Friday, March 10, 2006

Delaying action

Wow. We have dark clouds and strong winds today. It might even rain, though so far it has not. Since we are in the midst of a drought, rain would be wonderful. Even if we weren't in a drought, rain is wonderful.

Anyway, I began the revision of Chapter 2 yesterday, just looking through it and starting to think about what I didn't like about it. Today I continued that and, being unable to figure out what exactly was wrong, I did what I often do in such cases: I made an outline of what was there. That is, I read through it slowly and noted for each page, paragraph by paragraph, what was happening. Like this:

Page 1, Paragraph 1: Abramm confronts the wolf thingies behind him
Page 2, Paragraph 1: description of their battle array plus his evaluation of the situation
Page 2, Paragraph 2: thoughts of despair and gloom
Page 2, Paragraph 3: description of the wolves's breath and the sounds the men are making...

And so on. I find when I do that it is much easier to see what exactly is happening, and if, in fact, anything of consequence is even happening.

Sometimes writers get into a problem with action sequences where they do no more than delay the thing they really want to happen. (I tend to be one of those writers.) For example, you may have a story about the relationship between Jane and Joe and at this point in the plot, Jane has decided that the relationship is over and arranges to meet Joe at the coffee shop to tell him.

You begin by describing Jane as she goes out to her car only to find that the battery is dead. So she rushes to the bus stop and just manages to catch the bus to the coffee shop. But then the bus breaks down. Heading over to another bustop, she gets lost, but finds her way back and finally gets on another bus. This one lets her off at the wrong spot so she has to walk, but on the way she breaks the heel of her shoe and has to travel barefoot... and so on, until she finally gets to the coffee shop.

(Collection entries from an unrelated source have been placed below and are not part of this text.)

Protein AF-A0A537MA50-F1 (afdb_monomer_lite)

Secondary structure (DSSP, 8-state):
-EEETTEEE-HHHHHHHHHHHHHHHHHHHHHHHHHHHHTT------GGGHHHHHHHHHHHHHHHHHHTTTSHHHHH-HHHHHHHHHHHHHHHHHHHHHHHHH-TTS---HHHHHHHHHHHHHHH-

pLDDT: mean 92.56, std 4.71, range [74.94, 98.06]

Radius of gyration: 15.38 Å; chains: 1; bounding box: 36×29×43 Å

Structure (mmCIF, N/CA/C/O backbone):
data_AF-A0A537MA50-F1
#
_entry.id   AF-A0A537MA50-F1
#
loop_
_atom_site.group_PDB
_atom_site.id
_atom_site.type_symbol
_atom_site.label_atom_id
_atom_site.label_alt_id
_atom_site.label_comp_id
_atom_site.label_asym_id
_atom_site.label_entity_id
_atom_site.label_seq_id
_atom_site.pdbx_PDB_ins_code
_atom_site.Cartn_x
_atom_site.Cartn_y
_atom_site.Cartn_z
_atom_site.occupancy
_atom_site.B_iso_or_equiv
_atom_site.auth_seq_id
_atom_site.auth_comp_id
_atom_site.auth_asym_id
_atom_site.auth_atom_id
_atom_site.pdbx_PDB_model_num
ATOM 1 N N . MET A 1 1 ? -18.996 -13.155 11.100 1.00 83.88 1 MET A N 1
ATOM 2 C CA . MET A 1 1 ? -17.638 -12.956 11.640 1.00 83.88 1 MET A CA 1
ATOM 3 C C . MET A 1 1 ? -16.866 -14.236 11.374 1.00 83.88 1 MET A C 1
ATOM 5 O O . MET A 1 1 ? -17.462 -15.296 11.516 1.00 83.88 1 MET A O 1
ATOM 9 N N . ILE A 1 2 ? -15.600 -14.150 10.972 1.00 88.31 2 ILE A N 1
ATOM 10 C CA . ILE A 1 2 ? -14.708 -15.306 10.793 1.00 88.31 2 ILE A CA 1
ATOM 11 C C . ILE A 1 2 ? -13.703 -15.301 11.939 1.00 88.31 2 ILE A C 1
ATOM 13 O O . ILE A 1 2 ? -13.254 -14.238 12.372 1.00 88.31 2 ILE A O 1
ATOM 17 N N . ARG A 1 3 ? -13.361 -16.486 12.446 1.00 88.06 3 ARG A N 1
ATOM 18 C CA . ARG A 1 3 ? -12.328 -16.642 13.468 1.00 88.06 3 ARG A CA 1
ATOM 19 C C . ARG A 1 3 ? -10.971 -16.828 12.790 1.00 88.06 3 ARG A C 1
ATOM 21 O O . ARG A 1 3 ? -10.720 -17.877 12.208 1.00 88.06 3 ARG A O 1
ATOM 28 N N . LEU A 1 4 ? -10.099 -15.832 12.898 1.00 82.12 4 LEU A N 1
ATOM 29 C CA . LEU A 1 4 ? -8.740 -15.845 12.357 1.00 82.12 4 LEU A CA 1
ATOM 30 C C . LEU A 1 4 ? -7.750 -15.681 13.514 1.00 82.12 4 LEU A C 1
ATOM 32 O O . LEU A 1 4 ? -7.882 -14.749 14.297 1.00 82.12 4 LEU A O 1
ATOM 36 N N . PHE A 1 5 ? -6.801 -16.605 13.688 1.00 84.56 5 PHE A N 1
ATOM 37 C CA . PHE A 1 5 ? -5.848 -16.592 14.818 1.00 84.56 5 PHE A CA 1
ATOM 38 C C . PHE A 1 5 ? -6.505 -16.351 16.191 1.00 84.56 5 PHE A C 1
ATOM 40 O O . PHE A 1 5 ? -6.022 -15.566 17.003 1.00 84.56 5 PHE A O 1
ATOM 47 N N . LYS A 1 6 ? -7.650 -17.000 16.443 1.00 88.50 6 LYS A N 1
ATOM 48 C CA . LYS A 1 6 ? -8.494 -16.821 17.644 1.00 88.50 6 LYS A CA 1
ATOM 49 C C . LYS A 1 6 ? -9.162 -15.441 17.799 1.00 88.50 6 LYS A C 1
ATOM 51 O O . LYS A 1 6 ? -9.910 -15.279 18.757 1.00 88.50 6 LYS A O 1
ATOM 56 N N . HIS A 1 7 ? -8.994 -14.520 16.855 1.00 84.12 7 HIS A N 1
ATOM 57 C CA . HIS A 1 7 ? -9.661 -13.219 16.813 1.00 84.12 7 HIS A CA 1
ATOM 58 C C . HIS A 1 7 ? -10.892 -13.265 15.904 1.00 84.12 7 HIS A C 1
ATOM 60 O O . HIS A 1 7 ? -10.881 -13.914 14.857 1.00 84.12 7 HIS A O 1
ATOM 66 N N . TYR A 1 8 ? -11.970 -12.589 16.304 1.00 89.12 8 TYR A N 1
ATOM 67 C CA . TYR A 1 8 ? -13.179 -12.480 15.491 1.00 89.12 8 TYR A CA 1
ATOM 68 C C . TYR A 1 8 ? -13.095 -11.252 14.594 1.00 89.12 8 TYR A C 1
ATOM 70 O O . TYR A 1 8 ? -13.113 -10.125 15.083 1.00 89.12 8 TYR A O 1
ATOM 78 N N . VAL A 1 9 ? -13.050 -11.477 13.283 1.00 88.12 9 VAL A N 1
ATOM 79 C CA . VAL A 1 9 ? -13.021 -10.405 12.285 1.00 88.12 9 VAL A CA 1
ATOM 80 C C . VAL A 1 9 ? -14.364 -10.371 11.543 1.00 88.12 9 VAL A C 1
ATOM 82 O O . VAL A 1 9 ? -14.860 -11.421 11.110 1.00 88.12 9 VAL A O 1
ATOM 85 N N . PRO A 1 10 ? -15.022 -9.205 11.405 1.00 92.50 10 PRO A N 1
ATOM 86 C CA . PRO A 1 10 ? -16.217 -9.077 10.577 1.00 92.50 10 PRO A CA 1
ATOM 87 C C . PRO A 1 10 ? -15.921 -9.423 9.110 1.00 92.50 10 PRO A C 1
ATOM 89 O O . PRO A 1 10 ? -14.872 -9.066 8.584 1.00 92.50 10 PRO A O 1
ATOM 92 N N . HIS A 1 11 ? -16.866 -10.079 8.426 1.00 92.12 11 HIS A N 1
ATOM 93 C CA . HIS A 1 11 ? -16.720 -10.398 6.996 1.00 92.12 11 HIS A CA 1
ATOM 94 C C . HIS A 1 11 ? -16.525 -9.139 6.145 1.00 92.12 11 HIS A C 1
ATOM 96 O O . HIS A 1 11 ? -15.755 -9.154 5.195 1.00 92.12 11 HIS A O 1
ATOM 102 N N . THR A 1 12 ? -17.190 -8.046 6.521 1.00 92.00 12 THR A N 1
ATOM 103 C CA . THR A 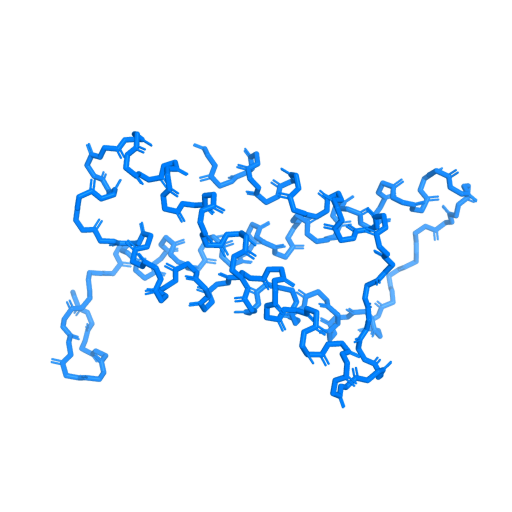1 12 ? -17.088 -6.744 5.857 1.00 92.00 12 THR A CA 1
ATOM 104 C C . THR A 1 12 ? -15.672 -6.184 5.900 1.00 92.00 12 THR A C 1
ATOM 106 O O . THR A 1 12 ? -15.190 -5.691 4.892 1.00 92.00 12 THR A O 1
ATOM 109 N N . VAL A 1 13 ? -14.978 -6.318 7.033 1.00 92.25 13 VAL A N 1
ATOM 110 C CA . VAL A 1 13 ? -13.594 -5.845 7.187 1.00 92.25 13 VAL A CA 1
ATOM 111 C C . VAL A 1 13 ? -12.624 -6.713 6.389 1.00 92.25 13 VAL A C 1
ATOM 113 O O . VAL A 1 13 ? -11.706 -6.193 5.767 1.00 92.25 13 VAL A O 1
ATOM 116 N N . LEU A 1 14 ? -12.846 -8.031 6.350 1.00 91.81 14 LEU A N 1
ATOM 117 C CA . LEU A 1 14 ? -12.055 -8.924 5.496 1.00 91.81 14 LEU A CA 1
ATOM 118 C C . LEU A 1 14 ? -12.251 -8.612 4.011 1.00 91.81 14 LEU A C 1
ATOM 120 O O . LEU A 1 14 ? -11.280 -8.585 3.263 1.00 91.81 14 LEU A O 1
ATOM 124 N N . PHE A 1 15 ? -13.493 -8.358 3.596 1.00 94.44 15 PHE A N 1
ATOM 125 C CA . PHE A 1 15 ? -13.798 -7.973 2.223 1.00 94.44 15 PHE A CA 1
ATOM 126 C C . PHE A 1 15 ? -13.183 -6.619 1.864 1.00 94.44 15 PHE A C 1
ATOM 128 O O . PHE A 1 15 ? -12.606 -6.494 0.791 1.00 94.44 15 PHE A O 1
ATOM 135 N N . LEU A 1 16 ? -13.234 -5.642 2.775 1.00 94.94 16 LEU A N 1
ATOM 136 C CA . LEU A 1 16 ? -12.549 -4.362 2.608 1.00 94.94 16 LEU A CA 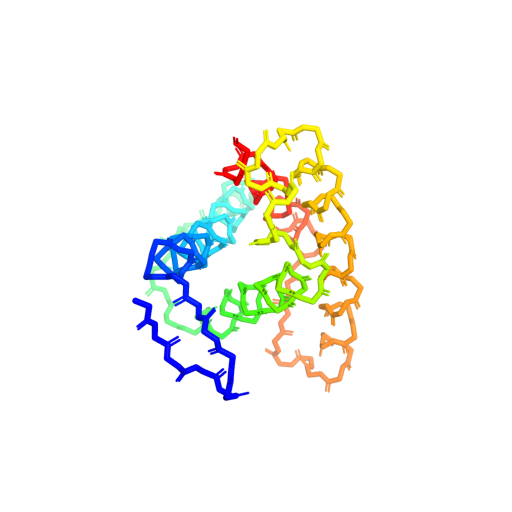1
ATOM 137 C C . LEU A 1 16 ? -11.040 -4.562 2.425 1.00 94.94 16 LEU A C 1
ATOM 139 O O . LEU A 1 16 ? -10.481 -4.061 1.463 1.00 94.94 16 LEU A O 1
ATOM 143 N N . GLY A 1 17 ? -10.392 -5.366 3.273 1.00 95.25 17 GLY A N 1
ATOM 144 C CA . GLY A 1 17 ? -8.965 -5.661 3.117 1.00 95.25 17 GLY A CA 1
ATOM 145 C C . GLY A 1 17 ? -8.626 -6.371 1.800 1.00 95.25 17 GLY A C 1
ATOM 146 O O . GLY A 1 17 ? -7.573 -6.122 1.221 1.00 95.25 17 GLY A O 1
ATOM 147 N N . LEU A 1 18 ? -9.515 -7.233 1.294 1.00 96.25 18 LEU A N 1
ATOM 148 C CA . LEU A 1 18 ? -9.357 -7.849 -0.027 1.00 96.25 18 LEU A CA 1
ATOM 149 C C . LEU A 1 18 ? -9.503 -6.817 -1.154 1.00 96.25 18 LEU A C 1
ATOM 151 O O . LEU A 1 18 ? -8.739 -6.849 -2.116 1.00 96.25 18 LEU A O 1
ATOM 155 N N . LEU A 1 19 ? -10.479 -5.919 -1.039 1.00 97.31 19 LEU A N 1
ATOM 156 C CA . LEU A 1 19 ? -10.704 -4.844 -1.996 1.00 97.31 19 LEU A CA 1
ATOM 157 C C . LEU A 1 19 ? -9.493 -3.905 -2.034 1.00 97.31 19 LEU A C 1
ATOM 159 O O . LEU A 1 19 ? -8.967 -3.652 -3.114 1.00 97.31 19 LEU A O 1
ATOM 163 N N . ASP A 1 20 ? -8.985 -3.489 -0.876 1.00 97.19 20 ASP A N 1
ATOM 164 C CA . ASP A 1 20 ? -7.779 -2.666 -0.766 1.00 97.19 20 ASP A CA 1
ATOM 165 C C . ASP A 1 20 ? -6.565 -3.351 -1.393 1.00 97.19 20 ASP A C 1
ATOM 167 O O . ASP A 1 20 ? -5.790 -2.716 -2.104 1.00 97.19 20 ASP A O 1
ATOM 171 N N . PHE A 1 21 ? -6.419 -4.665 -1.203 1.00 98.00 21 PHE A N 1
ATOM 172 C CA . PHE A 1 21 ? -5.354 -5.426 -1.847 1.00 98.00 21 PHE A CA 1
ATOM 173 C C . PHE A 1 21 ? -5.453 -5.375 -3.380 1.00 98.00 21 PHE A C 1
ATOM 175 O O . PHE A 1 21 ? -4.444 -5.164 -4.056 1.00 98.00 21 PHE A O 1
ATOM 182 N N . VAL A 1 22 ? -6.658 -5.520 -3.943 1.00 97.94 22 VAL A N 1
ATOM 183 C CA . VAL A 1 22 ? -6.880 -5.372 -5.392 1.00 97.94 22 VAL A CA 1
ATOM 184 C C . VAL A 1 22 ? -6.544 -3.951 -5.846 1.00 97.94 22 VAL A C 1
ATOM 186 O O . VAL A 1 22 ? -5.844 -3.782 -6.844 1.00 97.94 22 VAL A O 1
ATOM 189 N N . LEU A 1 23 ? -6.975 -2.935 -5.098 1.00 97.81 23 LEU A N 1
ATOM 190 C CA . LEU A 1 23 ? -6.662 -1.536 -5.389 1.00 97.81 23 LEU A CA 1
ATOM 191 C C . LEU A 1 23 ? -5.153 -1.258 -5.349 1.00 97.81 23 LEU A C 1
ATOM 193 O O . LEU A 1 23 ? -4.647 -0.529 -6.198 1.00 97.81 23 LEU A O 1
ATOM 197 N N . LEU A 1 24 ? -4.413 -1.876 -4.426 1.00 97.88 24 LEU A N 1
ATOM 198 C CA . LEU A 1 24 ? -2.953 -1.779 -4.364 1.00 97.88 24 LEU A CA 1
ATOM 199 C C . LEU A 1 24 ? -2.271 -2.396 -5.588 1.00 97.88 24 LEU A C 1
ATOM 201 O O . LEU A 1 24 ? -1.310 -1.820 -6.102 1.00 97.88 24 LEU A O 1
ATOM 205 N N . VAL A 1 25 ? -2.761 -3.539 -6.077 1.00 96.75 25 VAL A N 1
ATOM 206 C CA . VAL A 1 25 ? -2.264 -4.138 -7.328 1.00 96.75 25 VAL A CA 1
ATOM 207 C C . VAL A 1 25 ? -2.543 -3.205 -8.508 1.00 96.75 25 VAL A C 1
ATOM 209 O O . VAL A 1 25 ? -1.641 -2.937 -9.300 1.00 96.75 25 VAL A O 1
ATOM 212 N N . VAL A 1 26 ? -3.755 -2.648 -8.590 1.00 96.44 26 VAL A N 1
ATOM 213 C CA . VAL A 1 26 ? -4.131 -1.678 -9.632 1.00 96.44 26 VAL A CA 1
ATOM 214 C C . VAL A 1 26 ? -3.267 -0.417 -9.558 1.00 96.44 26 VAL A C 1
ATOM 216 O O . VAL A 1 26 ? -2.816 0.068 -10.591 1.00 96.44 26 VAL A O 1
ATOM 219 N N . ALA A 1 27 ? -2.977 0.096 -8.361 1.00 96.81 27 ALA A N 1
ATOM 220 C CA . ALA A 1 27 ? -2.104 1.252 -8.169 1.00 96.81 27 ALA A CA 1
ATOM 221 C C . ALA A 1 27 ? -0.666 0.976 -8.636 1.00 96.81 27 ALA A C 1
ATOM 223 O O . ALA A 1 27 ? -0.041 1.831 -9.270 1.00 96.81 27 ALA A O 1
ATOM 224 N N . ALA A 1 28 ? -0.150 -0.225 -8.361 1.00 95.38 28 ALA A N 1
ATOM 225 C CA . ALA A 1 28 ? 1.168 -0.649 -8.817 1.00 95.38 28 ALA A CA 1
ATOM 226 C C . ALA A 1 28 ? 1.241 -0.760 -10.349 1.00 95.38 28 ALA A C 1
ATOM 228 O O . ALA A 1 28 ? 2.201 -0.276 -10.954 1.00 95.38 28 ALA A O 1
ATOM 229 N N . GLU A 1 29 ? 0.211 -1.333 -10.973 1.00 94.19 29 GLU A N 1
ATOM 230 C CA . GLU A 1 29 ? 0.087 -1.409 -12.433 1.00 94.19 29 GLU A CA 1
ATOM 231 C C . GLU A 1 29 ? -0.049 -0.020 -13.067 1.00 94.19 29 GLU A C 1
ATOM 233 O O . GLU A 1 29 ? 0.660 0.306 -14.018 1.00 94.19 29 GLU A O 1
ATOM 238 N N . ALA A 1 30 ? -0.893 0.848 -12.504 1.00 94.44 30 ALA A N 1
ATOM 239 C CA . ALA A 1 30 ? -1.072 2.218 -12.980 1.00 94.44 30 ALA A CA 1
ATOM 240 C C . ALA A 1 30 ? 0.236 3.023 -12.921 1.00 94.44 30 ALA A C 1
ATOM 242 O O . ALA A 1 30 ? 0.564 3.745 -13.867 1.00 94.44 30 ALA A O 1
ATOM 243 N N . GLY A 1 31 ? 1.020 2.862 -11.847 1.00 93.94 31 GLY A N 1
ATOM 244 C CA . GLY A 1 31 ? 2.352 3.460 -11.728 1.00 93.94 31 GLY A CA 1
ATOM 245 C C . GLY A 1 31 ? 3.280 3.031 -12.863 1.00 93.94 31 GLY A C 1
ATOM 246 O O . GLY A 1 31 ? 3.971 3.864 -13.462 1.00 93.94 31 GLY A O 1
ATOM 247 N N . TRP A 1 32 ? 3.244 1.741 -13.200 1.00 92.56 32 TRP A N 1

It may be that the entire sequence is quite disturbing to Jane, and she agonizes her way through all of it, worrying about whether Joe will be there or not, worrying about what he will say, what she will say; maybe you have some really evocative descriptions of the bus and the other passengers, etc, but still... you don't have to show any of it, because none of it changes the fact that Jane will eventually tell Joe they are breaking up. Even if Joe has left the coffee shop and Jane's announcement is put off to another day, nothing has been changed by the bus fiasco. The main event is the relationship between Jane and Joe, not Jane's troubles en route to the meeting. It's not until she tells him her decision that the actual plot continues.

That's the sort of problem I was having with chapter 2 -- although there are no coffee shops, buses or dead batteries in chapter 2! Though the action was interesting, it served as little more than a delaying factor. If it didn't happen, nothing that came after would really be changed.

The solution in such a case is to either cut such passages out altogether, insert the material only as summary (if it matters at all), or change the events enough that they now relate to the actual plot. In this case, I did all three. And I'm happy to say that I've reached the midpoint of page 12 and am at this moment pretty happy with how things are going, not only for how the whole scene has acquired more relevance in the moment but also as things will develop down the road.